RECORDS FOR THIS EXERCISE>
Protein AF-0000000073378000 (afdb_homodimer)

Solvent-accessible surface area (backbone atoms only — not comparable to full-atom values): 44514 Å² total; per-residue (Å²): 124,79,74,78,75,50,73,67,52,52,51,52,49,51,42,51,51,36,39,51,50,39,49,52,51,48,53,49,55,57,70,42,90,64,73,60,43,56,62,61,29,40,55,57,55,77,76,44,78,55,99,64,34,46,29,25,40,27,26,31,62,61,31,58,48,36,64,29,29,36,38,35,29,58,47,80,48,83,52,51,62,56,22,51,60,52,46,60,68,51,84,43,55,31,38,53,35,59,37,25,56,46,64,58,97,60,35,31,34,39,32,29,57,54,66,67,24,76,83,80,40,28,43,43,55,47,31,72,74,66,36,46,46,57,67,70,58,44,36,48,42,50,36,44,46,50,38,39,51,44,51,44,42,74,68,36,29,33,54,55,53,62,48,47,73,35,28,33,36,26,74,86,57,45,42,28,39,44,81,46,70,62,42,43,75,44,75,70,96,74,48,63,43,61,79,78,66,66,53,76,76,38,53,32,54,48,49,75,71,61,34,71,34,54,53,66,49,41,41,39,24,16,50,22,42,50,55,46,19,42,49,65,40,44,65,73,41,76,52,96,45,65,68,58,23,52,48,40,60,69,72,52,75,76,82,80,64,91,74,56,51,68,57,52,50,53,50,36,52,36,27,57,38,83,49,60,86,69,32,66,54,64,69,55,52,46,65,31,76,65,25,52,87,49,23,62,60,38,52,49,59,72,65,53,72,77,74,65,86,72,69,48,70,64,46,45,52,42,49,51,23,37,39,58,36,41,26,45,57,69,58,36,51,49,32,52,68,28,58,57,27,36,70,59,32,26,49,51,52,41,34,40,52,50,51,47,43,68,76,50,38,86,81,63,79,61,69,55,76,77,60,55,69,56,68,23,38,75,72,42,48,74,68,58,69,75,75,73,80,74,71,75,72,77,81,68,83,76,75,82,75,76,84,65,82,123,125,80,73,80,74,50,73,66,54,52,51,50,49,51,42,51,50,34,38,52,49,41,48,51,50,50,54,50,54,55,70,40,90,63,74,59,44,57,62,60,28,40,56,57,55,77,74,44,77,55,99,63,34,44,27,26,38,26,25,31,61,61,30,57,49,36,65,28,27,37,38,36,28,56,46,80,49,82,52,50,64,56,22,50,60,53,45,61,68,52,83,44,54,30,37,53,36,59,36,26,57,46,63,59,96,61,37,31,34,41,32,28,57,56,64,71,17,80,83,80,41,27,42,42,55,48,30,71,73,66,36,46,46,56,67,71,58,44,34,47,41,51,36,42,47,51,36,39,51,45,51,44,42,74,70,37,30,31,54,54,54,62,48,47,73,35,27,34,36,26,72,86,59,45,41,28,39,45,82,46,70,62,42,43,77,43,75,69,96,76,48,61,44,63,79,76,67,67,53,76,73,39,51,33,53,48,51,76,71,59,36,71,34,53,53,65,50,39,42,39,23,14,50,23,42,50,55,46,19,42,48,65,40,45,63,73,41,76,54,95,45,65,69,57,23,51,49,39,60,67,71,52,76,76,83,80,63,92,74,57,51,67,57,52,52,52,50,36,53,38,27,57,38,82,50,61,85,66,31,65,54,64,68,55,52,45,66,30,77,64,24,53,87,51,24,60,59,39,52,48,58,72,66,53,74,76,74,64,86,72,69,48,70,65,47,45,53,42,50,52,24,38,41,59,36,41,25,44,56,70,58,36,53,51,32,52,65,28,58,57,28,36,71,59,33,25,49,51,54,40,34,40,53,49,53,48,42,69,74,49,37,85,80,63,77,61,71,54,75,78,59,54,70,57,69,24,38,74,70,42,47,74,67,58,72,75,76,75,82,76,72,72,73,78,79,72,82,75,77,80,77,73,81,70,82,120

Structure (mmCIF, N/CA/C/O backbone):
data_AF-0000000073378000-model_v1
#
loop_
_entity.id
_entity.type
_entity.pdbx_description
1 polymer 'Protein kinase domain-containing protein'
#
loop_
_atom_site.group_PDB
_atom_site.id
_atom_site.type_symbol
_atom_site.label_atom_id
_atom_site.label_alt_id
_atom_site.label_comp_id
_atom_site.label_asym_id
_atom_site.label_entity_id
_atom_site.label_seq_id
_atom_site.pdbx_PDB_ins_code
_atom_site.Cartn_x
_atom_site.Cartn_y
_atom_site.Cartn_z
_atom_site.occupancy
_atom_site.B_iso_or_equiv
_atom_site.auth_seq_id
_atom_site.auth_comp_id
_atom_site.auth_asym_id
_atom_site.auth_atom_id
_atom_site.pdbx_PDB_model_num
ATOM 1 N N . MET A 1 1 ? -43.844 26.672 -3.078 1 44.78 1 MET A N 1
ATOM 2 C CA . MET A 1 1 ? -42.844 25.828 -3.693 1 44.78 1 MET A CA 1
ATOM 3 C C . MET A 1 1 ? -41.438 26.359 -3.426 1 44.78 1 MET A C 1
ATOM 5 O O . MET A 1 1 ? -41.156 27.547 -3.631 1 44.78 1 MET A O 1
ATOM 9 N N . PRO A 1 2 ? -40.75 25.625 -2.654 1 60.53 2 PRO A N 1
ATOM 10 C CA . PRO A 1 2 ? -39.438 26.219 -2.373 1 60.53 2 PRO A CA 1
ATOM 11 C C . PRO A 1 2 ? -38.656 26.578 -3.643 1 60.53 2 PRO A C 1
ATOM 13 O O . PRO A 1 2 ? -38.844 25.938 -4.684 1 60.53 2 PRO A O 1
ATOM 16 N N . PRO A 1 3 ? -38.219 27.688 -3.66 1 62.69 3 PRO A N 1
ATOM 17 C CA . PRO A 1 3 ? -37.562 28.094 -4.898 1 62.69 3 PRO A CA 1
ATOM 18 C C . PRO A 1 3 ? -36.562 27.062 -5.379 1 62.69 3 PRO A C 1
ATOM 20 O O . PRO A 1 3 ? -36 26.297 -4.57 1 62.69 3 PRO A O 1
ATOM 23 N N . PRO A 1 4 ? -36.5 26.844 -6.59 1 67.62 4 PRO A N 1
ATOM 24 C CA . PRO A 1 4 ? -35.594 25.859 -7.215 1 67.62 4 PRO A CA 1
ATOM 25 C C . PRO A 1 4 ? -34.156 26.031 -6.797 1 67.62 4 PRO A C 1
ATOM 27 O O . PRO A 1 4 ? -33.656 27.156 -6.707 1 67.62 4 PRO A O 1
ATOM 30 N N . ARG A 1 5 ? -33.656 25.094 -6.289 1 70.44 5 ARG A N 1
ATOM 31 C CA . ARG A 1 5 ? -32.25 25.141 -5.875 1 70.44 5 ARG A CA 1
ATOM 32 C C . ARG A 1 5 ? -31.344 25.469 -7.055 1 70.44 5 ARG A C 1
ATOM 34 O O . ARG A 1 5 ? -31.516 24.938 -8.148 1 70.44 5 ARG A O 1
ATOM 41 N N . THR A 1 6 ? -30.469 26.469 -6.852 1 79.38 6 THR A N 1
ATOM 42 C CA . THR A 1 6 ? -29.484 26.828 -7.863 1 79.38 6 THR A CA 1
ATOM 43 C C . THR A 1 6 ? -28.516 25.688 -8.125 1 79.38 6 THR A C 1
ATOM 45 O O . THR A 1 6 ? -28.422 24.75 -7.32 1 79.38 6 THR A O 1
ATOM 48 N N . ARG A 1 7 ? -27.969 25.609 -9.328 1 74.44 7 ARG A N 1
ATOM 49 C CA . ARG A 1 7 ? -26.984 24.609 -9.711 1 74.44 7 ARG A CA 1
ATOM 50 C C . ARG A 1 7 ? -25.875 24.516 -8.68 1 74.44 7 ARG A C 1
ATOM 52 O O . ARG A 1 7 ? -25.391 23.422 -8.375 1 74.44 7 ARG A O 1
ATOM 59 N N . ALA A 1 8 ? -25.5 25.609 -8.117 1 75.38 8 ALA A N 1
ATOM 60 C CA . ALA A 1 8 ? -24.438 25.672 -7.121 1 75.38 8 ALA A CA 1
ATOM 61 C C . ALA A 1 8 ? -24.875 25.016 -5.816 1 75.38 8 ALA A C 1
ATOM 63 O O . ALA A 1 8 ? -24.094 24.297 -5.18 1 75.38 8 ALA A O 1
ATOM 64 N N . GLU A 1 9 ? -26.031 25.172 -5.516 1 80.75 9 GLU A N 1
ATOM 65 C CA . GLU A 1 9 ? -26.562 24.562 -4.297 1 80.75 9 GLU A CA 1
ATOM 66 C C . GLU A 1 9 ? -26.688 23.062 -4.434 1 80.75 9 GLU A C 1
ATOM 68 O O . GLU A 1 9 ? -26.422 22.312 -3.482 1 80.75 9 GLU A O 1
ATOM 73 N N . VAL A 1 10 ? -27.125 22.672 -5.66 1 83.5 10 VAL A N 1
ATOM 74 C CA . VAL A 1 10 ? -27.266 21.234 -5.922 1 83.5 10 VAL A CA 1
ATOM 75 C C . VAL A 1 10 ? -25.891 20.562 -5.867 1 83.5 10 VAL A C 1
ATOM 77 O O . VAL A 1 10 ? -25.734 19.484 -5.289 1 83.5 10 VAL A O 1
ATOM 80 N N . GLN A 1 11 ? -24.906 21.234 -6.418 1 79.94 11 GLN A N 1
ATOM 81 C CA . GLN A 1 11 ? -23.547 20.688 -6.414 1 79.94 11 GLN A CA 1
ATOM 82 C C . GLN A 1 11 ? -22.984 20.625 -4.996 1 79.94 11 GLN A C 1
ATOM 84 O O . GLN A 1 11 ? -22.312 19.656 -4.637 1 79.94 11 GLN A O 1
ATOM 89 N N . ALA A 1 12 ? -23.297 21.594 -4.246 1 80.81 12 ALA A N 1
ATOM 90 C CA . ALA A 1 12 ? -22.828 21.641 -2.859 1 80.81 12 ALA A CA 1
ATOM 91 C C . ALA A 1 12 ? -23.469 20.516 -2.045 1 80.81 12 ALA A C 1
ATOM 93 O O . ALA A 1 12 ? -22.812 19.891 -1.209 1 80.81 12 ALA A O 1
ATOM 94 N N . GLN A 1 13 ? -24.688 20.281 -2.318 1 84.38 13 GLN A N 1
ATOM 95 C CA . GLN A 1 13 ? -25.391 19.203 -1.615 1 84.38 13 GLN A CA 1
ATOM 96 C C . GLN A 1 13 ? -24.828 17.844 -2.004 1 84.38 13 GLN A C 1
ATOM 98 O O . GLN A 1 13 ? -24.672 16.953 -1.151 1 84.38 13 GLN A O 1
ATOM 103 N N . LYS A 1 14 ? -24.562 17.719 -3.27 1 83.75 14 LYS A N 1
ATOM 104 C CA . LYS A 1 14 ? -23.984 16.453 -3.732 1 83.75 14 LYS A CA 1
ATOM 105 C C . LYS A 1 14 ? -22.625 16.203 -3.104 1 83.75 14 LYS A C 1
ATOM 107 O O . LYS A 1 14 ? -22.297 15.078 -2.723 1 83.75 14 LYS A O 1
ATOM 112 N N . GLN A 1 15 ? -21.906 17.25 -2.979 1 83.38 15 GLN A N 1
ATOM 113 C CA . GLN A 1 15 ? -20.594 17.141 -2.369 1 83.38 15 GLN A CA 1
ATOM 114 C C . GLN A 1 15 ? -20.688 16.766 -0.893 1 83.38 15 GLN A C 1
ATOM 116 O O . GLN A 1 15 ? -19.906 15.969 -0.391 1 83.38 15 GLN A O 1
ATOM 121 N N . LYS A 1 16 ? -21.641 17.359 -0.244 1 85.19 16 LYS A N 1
* * *
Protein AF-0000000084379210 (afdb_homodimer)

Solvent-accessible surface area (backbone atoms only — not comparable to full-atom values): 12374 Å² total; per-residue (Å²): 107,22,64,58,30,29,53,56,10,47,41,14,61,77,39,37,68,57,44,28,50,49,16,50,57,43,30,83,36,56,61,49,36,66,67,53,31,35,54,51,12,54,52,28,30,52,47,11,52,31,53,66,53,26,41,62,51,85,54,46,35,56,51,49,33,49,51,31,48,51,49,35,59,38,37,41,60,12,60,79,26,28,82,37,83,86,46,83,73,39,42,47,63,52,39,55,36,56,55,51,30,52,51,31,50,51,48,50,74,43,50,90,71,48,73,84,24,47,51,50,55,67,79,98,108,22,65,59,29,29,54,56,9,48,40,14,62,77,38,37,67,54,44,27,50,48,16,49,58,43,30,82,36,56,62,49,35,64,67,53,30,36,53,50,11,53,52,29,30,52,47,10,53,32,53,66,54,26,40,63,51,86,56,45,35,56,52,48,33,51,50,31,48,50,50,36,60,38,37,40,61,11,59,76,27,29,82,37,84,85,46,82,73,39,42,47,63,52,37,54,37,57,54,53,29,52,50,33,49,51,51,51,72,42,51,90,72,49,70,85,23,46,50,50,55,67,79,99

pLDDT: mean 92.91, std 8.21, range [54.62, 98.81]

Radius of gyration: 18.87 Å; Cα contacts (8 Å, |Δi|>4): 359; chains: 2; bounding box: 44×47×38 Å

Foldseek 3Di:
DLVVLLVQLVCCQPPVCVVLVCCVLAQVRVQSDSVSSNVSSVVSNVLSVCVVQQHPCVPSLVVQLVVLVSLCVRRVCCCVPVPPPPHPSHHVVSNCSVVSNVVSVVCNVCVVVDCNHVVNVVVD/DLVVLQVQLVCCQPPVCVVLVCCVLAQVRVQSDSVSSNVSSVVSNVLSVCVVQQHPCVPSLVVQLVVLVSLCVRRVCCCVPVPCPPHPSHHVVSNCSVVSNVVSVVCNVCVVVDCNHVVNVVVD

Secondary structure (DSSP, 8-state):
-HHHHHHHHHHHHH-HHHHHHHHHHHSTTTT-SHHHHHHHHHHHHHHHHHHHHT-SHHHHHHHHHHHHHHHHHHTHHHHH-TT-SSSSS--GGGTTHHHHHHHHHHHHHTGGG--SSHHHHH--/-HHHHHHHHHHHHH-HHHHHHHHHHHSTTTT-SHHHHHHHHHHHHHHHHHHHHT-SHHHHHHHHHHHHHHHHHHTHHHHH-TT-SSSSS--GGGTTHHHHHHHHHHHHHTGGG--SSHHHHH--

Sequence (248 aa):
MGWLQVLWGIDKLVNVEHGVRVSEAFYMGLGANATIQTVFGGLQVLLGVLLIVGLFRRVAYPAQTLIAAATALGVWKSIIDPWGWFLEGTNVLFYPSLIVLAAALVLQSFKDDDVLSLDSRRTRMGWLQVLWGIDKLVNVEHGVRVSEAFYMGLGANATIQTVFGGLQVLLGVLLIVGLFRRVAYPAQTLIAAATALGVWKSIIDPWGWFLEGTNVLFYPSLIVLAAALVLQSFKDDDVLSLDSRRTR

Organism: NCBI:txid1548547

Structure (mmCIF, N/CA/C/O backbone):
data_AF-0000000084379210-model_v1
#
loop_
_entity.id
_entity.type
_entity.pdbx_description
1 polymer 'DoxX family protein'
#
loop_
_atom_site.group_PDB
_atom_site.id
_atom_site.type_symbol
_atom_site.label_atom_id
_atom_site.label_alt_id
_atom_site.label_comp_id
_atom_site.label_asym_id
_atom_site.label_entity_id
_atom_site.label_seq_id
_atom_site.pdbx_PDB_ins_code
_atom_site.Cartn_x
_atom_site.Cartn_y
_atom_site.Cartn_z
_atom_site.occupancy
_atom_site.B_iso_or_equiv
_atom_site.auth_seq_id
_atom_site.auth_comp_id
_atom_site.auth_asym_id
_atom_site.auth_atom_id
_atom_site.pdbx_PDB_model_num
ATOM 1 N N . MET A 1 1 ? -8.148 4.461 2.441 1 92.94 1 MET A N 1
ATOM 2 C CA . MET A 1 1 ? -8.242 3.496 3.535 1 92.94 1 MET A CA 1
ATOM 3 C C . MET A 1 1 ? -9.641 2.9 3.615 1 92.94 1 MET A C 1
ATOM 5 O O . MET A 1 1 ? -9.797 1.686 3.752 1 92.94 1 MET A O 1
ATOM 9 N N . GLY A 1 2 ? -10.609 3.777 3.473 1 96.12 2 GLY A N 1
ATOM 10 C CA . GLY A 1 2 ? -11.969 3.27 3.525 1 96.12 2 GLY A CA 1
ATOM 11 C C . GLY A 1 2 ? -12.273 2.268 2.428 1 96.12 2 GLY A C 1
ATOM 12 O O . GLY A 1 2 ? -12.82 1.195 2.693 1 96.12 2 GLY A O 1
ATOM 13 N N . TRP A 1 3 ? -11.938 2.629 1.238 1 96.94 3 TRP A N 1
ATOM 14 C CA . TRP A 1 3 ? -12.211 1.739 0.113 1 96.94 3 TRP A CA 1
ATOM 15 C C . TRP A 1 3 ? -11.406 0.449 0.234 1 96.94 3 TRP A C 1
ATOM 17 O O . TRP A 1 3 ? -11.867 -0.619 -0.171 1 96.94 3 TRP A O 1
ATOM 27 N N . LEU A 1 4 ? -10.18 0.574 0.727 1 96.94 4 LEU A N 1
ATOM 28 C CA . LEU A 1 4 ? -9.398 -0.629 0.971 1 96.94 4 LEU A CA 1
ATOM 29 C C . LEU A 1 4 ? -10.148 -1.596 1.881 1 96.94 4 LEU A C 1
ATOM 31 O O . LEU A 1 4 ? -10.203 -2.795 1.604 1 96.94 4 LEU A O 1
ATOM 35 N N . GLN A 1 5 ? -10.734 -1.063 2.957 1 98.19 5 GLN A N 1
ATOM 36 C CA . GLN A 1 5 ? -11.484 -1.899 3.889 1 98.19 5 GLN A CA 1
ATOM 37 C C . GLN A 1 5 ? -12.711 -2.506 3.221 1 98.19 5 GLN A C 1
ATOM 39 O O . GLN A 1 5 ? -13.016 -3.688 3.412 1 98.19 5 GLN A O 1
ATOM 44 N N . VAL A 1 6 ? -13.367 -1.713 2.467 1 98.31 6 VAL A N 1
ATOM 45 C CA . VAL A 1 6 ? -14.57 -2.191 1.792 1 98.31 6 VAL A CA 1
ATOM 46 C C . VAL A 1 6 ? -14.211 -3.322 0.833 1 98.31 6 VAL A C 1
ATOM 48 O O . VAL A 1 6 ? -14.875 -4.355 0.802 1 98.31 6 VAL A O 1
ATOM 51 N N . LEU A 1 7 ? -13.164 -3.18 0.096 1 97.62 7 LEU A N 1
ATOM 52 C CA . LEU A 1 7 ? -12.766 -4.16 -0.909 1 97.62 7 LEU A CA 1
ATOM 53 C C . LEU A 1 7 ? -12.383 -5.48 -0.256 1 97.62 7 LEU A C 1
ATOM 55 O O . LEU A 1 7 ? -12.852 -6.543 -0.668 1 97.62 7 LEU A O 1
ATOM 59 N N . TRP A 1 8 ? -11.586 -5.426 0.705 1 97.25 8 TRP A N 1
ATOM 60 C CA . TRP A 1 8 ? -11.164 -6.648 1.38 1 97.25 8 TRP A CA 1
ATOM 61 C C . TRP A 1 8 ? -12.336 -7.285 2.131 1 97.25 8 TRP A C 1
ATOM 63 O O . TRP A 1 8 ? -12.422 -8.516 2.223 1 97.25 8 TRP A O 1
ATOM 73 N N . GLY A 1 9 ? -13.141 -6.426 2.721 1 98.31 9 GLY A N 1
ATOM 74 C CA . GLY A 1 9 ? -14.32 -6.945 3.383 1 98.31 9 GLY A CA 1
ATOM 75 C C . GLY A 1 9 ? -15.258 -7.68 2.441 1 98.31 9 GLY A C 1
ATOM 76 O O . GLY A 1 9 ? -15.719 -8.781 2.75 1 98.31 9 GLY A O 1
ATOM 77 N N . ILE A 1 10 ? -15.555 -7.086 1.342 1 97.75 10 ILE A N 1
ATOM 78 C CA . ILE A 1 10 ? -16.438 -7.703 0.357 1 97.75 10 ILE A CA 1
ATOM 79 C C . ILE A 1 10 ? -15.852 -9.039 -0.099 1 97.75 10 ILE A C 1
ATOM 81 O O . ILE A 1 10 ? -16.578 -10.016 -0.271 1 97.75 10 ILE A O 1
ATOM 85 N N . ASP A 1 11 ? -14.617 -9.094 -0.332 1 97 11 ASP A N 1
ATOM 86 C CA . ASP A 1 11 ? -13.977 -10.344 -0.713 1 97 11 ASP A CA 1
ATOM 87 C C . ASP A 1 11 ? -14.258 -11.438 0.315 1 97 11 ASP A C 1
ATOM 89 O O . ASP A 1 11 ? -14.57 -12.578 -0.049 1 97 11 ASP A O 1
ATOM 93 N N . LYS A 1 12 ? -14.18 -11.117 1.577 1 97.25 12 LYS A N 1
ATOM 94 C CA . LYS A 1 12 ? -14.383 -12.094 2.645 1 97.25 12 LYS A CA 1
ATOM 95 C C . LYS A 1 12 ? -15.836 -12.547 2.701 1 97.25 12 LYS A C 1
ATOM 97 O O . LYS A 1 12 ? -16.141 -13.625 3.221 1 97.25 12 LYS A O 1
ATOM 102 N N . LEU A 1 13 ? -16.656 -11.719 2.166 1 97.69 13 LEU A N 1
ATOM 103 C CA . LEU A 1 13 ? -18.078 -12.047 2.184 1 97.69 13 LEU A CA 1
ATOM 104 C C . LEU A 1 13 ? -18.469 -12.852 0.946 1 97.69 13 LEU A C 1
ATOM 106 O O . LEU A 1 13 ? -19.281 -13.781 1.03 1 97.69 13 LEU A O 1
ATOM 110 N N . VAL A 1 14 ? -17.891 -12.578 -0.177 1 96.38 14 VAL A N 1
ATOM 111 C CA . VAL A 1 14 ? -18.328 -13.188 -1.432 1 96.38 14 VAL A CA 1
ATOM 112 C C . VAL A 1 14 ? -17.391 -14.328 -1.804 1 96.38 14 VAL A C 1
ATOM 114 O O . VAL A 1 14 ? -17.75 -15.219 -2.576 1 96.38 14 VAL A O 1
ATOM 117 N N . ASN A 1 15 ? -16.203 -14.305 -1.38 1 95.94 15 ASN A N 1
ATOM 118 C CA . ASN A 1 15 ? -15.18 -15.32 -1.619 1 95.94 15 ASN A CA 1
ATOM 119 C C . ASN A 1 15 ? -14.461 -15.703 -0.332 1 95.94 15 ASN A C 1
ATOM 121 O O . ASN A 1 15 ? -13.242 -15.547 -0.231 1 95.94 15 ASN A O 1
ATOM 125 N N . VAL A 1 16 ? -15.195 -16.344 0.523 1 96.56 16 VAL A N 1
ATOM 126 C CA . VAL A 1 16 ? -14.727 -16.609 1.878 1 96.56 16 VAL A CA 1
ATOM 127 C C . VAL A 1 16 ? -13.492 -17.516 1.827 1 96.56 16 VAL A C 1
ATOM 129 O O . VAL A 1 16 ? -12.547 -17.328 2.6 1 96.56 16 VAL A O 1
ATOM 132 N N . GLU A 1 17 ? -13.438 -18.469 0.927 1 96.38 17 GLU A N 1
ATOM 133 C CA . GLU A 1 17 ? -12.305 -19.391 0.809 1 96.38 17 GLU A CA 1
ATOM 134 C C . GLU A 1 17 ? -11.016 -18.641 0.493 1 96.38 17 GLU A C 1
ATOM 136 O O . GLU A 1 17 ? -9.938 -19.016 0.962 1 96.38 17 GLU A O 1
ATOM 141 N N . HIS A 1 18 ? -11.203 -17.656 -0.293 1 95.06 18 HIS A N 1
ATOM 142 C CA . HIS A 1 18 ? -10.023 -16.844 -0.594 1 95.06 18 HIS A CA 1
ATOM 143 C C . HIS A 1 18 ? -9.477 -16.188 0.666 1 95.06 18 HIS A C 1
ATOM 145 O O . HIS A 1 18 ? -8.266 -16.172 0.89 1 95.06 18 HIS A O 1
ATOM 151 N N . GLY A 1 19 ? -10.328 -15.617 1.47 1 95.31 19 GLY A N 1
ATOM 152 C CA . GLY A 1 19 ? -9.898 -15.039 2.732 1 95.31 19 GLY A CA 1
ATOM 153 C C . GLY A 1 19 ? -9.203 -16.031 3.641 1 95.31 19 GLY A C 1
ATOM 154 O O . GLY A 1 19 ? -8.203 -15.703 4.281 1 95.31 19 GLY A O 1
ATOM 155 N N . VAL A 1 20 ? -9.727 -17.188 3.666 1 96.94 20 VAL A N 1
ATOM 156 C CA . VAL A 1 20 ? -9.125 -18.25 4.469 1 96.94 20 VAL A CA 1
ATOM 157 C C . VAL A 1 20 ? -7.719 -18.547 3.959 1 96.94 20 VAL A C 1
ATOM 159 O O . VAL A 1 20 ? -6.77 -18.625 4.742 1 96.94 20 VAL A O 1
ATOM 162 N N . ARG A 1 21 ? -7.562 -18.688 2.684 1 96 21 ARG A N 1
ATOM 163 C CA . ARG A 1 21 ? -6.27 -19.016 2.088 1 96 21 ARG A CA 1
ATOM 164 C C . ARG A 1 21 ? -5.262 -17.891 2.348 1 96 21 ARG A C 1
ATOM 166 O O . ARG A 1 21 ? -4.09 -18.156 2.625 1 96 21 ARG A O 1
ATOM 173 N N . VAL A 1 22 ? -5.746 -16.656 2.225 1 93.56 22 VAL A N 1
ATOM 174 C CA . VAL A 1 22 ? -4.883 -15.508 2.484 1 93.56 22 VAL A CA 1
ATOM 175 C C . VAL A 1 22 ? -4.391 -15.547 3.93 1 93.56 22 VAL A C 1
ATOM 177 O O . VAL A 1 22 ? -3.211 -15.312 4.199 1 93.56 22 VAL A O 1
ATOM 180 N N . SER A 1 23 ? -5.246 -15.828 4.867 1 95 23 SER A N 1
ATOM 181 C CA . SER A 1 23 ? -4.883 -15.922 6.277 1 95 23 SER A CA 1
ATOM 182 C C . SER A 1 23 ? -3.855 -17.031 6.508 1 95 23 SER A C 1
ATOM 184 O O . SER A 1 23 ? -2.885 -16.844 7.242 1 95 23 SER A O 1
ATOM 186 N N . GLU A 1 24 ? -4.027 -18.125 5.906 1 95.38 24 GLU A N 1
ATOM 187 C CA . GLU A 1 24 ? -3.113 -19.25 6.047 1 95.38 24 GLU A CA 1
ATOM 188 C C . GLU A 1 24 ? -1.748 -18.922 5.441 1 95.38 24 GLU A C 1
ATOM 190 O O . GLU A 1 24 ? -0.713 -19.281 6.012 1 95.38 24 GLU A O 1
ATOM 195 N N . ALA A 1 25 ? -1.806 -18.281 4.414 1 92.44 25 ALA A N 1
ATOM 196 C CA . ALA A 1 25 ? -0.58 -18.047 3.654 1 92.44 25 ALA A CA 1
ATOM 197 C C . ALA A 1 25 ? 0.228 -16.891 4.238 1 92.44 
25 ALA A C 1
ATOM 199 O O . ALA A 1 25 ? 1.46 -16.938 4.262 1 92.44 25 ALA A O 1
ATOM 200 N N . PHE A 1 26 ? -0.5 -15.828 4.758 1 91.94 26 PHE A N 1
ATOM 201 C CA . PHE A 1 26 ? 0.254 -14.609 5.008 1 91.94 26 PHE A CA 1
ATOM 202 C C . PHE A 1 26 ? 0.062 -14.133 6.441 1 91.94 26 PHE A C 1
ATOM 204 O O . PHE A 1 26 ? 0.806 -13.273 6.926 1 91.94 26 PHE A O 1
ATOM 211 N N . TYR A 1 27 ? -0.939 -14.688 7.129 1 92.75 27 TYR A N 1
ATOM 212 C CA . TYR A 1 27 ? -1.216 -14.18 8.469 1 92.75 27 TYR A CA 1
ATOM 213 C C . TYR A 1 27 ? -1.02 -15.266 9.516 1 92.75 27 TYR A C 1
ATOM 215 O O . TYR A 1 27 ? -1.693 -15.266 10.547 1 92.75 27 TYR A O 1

THE TASK> Every line above from the line with "ATOM 29 C C" to the line with "ATOM 89 O O", inclusive, must be returned exactly; no other line belongs in the reply.

WRITTEN SOLUTION>
ATOM 29 C C . LEU A 1 4 ? -10.148 -1.596 1.881 1 96.94 4 LEU A C 1
ATOM 31 O O . LEU A 1 4 ? -10.203 -2.795 1.604 1 96.94 4 LEU A O 1
ATOM 35 N N . GLN A 1 5 ? -10.734 -1.063 2.957 1 98.19 5 GLN A N 1
ATOM 36 C CA . GLN A 1 5 ? -11.484 -1.899 3.889 1 98.19 5 GLN A CA 1
ATOM 37 C C . GLN A 1 5 ? -12.711 -2.506 3.221 1 98.19 5 GLN A C 1
ATOM 39 O O . GLN A 1 5 ? -13.016 -3.688 3.412 1 98.19 5 GLN A O 1
ATOM 44 N N . VAL A 1 6 ? -13.367 -1.713 2.467 1 98.31 6 VAL A N 1
ATOM 45 C CA . VAL A 1 6 ? -14.57 -2.191 1.792 1 98.31 6 VAL A CA 1
ATOM 46 C C . VAL A 1 6 ? -14.211 -3.322 0.833 1 98.31 6 VAL A C 1
ATOM 48 O O . VAL A 1 6 ? -14.875 -4.355 0.802 1 98.31 6 VAL A O 1
ATOM 51 N N . LEU A 1 7 ? -13.164 -3.18 0.096 1 97.62 7 LEU A N 1
ATOM 52 C CA . LEU A 1 7 ? -12.766 -4.16 -0.909 1 97.62 7 LEU A CA 1
ATOM 53 C C . LEU A 1 7 ? -12.383 -5.48 -0.256 1 97.62 7 LEU A C 1
ATOM 55 O O . LEU A 1 7 ? -12.852 -6.543 -0.668 1 97.62 7 LEU A O 1
ATOM 59 N N . TRP A 1 8 ? -11.586 -5.426 0.705 1 97.25 8 TRP A N 1
ATOM 60 C CA . TRP A 1 8 ? -11.164 -6.648 1.38 1 97.25 8 TRP A CA 1
ATOM 61 C C . TRP A 1 8 ? -12.336 -7.285 2.131 1 97.25 8 TRP A C 1
ATOM 63 O O . TRP A 1 8 ? -12.422 -8.516 2.223 1 97.25 8 TRP A O 1
ATOM 73 N N . GLY A 1 9 ? -13.141 -6.426 2.721 1 98.31 9 GLY A N 1
ATOM 74 C CA . GLY A 1 9 ? -14.32 -6.945 3.383 1 98.31 9 GLY A CA 1
ATOM 75 C C . GLY A 1 9 ? -15.258 -7.68 2.441 1 98.31 9 GLY A C 1
ATOM 76 O O . GLY A 1 9 ? -15.719 -8.781 2.75 1 98.31 9 GLY A O 1
ATOM 77 N N . ILE A 1 10 ? -15.555 -7.086 1.342 1 97.75 10 ILE A N 1
ATOM 78 C CA . ILE A 1 10 ? -16.438 -7.703 0.357 1 97.75 10 ILE A CA 1
ATOM 79 C C . ILE A 1 10 ? -15.852 -9.039 -0.099 1 97.75 10 ILE A C 1
ATOM 81 O O . ILE A 1 10 ? -16.578 -10.016 -0.271 1 97.75 10 ILE A O 1
ATOM 85 N N . ASP A 1 11 ? -14.617 -9.094 -0.332 1 97 11 ASP A N 1
ATOM 86 C CA . ASP A 1 11 ? -13.977 -10.344 -0.713 1 97 11 ASP A CA 1
ATOM 87 C C . ASP A 1 11 ? -14.258 -11.438 0.315 1 97 11 ASP A C 1
ATOM 89 O O . ASP A 1 11 ? -14.57 -12.578 -0.049 1 97 11 ASP A O 1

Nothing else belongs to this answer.